§ Aim of the exercise: Look below for the line containing "ATOM 35 C C"; from there through the line containing "ATOM 42 C CA", both lines included, please set down each line exactly and nothing else.

(Stored data)
◆ ◆ ◆ ◆
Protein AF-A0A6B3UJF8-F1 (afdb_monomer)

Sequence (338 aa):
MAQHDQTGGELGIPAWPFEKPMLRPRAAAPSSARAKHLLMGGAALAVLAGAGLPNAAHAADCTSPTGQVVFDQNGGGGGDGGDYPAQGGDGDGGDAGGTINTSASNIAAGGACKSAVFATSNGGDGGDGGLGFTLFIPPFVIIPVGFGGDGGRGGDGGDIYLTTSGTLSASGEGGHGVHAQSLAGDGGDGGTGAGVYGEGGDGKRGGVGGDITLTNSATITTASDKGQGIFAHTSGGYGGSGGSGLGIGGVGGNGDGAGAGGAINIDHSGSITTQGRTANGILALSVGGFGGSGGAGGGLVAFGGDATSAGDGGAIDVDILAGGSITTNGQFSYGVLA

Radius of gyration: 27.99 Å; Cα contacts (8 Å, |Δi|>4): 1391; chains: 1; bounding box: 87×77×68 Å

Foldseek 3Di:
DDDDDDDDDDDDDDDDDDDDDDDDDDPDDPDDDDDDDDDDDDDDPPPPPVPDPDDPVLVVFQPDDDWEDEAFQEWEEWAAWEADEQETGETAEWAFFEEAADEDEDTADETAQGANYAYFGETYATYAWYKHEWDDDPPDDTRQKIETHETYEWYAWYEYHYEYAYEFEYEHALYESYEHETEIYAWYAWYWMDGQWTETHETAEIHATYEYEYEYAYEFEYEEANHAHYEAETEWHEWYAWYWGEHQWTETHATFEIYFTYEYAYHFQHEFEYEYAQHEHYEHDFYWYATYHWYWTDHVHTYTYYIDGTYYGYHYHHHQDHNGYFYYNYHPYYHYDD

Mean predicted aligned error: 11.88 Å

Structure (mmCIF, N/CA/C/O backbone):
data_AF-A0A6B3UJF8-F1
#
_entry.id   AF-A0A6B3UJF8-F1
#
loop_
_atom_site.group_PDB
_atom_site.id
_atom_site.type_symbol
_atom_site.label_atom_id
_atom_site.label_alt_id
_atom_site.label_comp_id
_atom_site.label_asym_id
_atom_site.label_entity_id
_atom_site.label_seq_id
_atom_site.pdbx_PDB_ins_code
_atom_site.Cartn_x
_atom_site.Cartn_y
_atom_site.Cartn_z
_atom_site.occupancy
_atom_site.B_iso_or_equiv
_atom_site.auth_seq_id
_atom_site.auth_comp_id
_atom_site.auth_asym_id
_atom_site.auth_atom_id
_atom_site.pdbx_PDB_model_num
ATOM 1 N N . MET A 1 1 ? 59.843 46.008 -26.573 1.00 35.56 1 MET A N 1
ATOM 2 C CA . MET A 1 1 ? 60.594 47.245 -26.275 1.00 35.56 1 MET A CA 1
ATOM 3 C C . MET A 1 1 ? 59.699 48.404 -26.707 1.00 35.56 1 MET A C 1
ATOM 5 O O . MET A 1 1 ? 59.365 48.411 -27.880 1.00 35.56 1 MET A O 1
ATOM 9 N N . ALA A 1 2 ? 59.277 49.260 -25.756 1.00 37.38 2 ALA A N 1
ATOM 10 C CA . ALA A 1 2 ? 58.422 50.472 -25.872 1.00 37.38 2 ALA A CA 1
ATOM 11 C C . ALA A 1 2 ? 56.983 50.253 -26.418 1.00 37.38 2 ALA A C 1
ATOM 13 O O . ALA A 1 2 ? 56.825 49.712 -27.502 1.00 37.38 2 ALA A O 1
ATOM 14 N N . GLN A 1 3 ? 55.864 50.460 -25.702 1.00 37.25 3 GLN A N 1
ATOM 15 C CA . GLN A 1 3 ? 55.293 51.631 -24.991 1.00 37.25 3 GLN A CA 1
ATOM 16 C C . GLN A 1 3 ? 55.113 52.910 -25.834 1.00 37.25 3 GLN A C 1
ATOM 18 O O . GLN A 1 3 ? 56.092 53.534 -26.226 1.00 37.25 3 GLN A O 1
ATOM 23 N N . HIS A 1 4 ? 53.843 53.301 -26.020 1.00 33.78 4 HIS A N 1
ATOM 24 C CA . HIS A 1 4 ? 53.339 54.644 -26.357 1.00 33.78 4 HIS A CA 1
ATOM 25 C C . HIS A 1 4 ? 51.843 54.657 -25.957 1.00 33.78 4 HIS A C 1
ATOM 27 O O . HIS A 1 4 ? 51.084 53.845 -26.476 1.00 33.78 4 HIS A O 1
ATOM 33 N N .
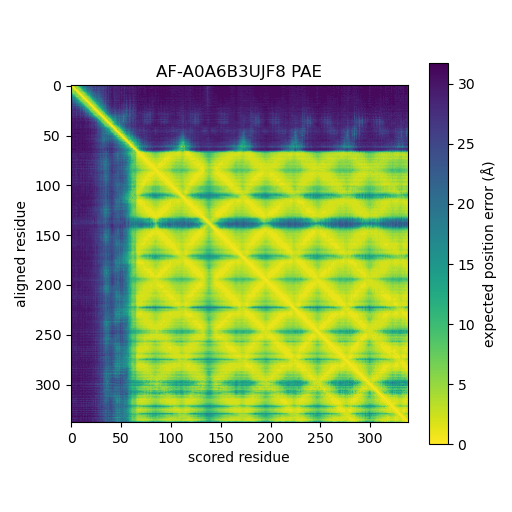 ASP A 1 5 ? 51.453 55.182 -24.796 1.00 38.47 5 ASP A N 1
ATOM 34 C CA . ASP A 1 5 ? 51.165 56.579 -24.405 1.00 38.47 5 ASP A CA 1
ATOM 35 C C . ASP A 1 5 ? 49.799 57.136 -24.876 1.00 38.47 5 ASP A C 1
ATOM 37 O O . ASP A 1 5 ? 49.281 56.788 -25.932 1.00 38.47 5 ASP A O 1
ATOM 41 N N . GLN A 1 6 ? 49.221 57.930 -23.975 1.00 41.66 6 GLN A N 1
ATOM 42 C CA . GLN A 1 6 ? 47.833 58.229 -23.642 1.00 41.66 6 GLN A CA 1
ATOM 43 C C . GLN A 1 6 ? 47.139 59.295 -24.507 1.00 41.66 6 GLN A C 1
ATOM 45 O O . GLN A 1 6 ? 47.772 60.051 -25.237 1.00 41.66 6 GLN A O 1
ATOM 50 N N . THR A 1 7 ? 45.813 59.384 -24.319 1.00 34.75 7 THR A N 1
ATOM 51 C CA . THR A 1 7 ? 44.902 60.560 -24.193 1.00 34.75 7 THR A CA 1
ATOM 52 C C . THR A 1 7 ? 43.546 60.119 -24.766 1.00 34.75 7 THR A C 1
ATOM 54 O O . THR A 1 7 ? 43.502 59.438 -25.779 1.00 34.75 7 THR A O 1
ATOM 57 N N . GLY A 1 8 ? 42.371 60.312 -24.175 1.00 31.80 8 GLY A N 1
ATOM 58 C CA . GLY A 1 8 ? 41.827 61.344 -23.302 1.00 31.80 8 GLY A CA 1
◆ ◆ ◆ ◆
§ Task solution:
ATOM 35 C C . ASP A 1 5 ? 49.799 57.136 -24.876 1.00 38.47 5 ASP A C 1
ATOM 37 O O . ASP A 1 5 ? 49.281 56.788 -25.932 1.00 38.47 5 ASP A O 1
ATOM 41 N N . GLN A 1 6 ? 49.221 57.930 -23.975 1.00 41.66 6 GLN A N 1
ATOM 42 C CA . GLN A 1 6 ? 47.833 58.229 -23.642 1.00 41.66 6 GLN A CA 1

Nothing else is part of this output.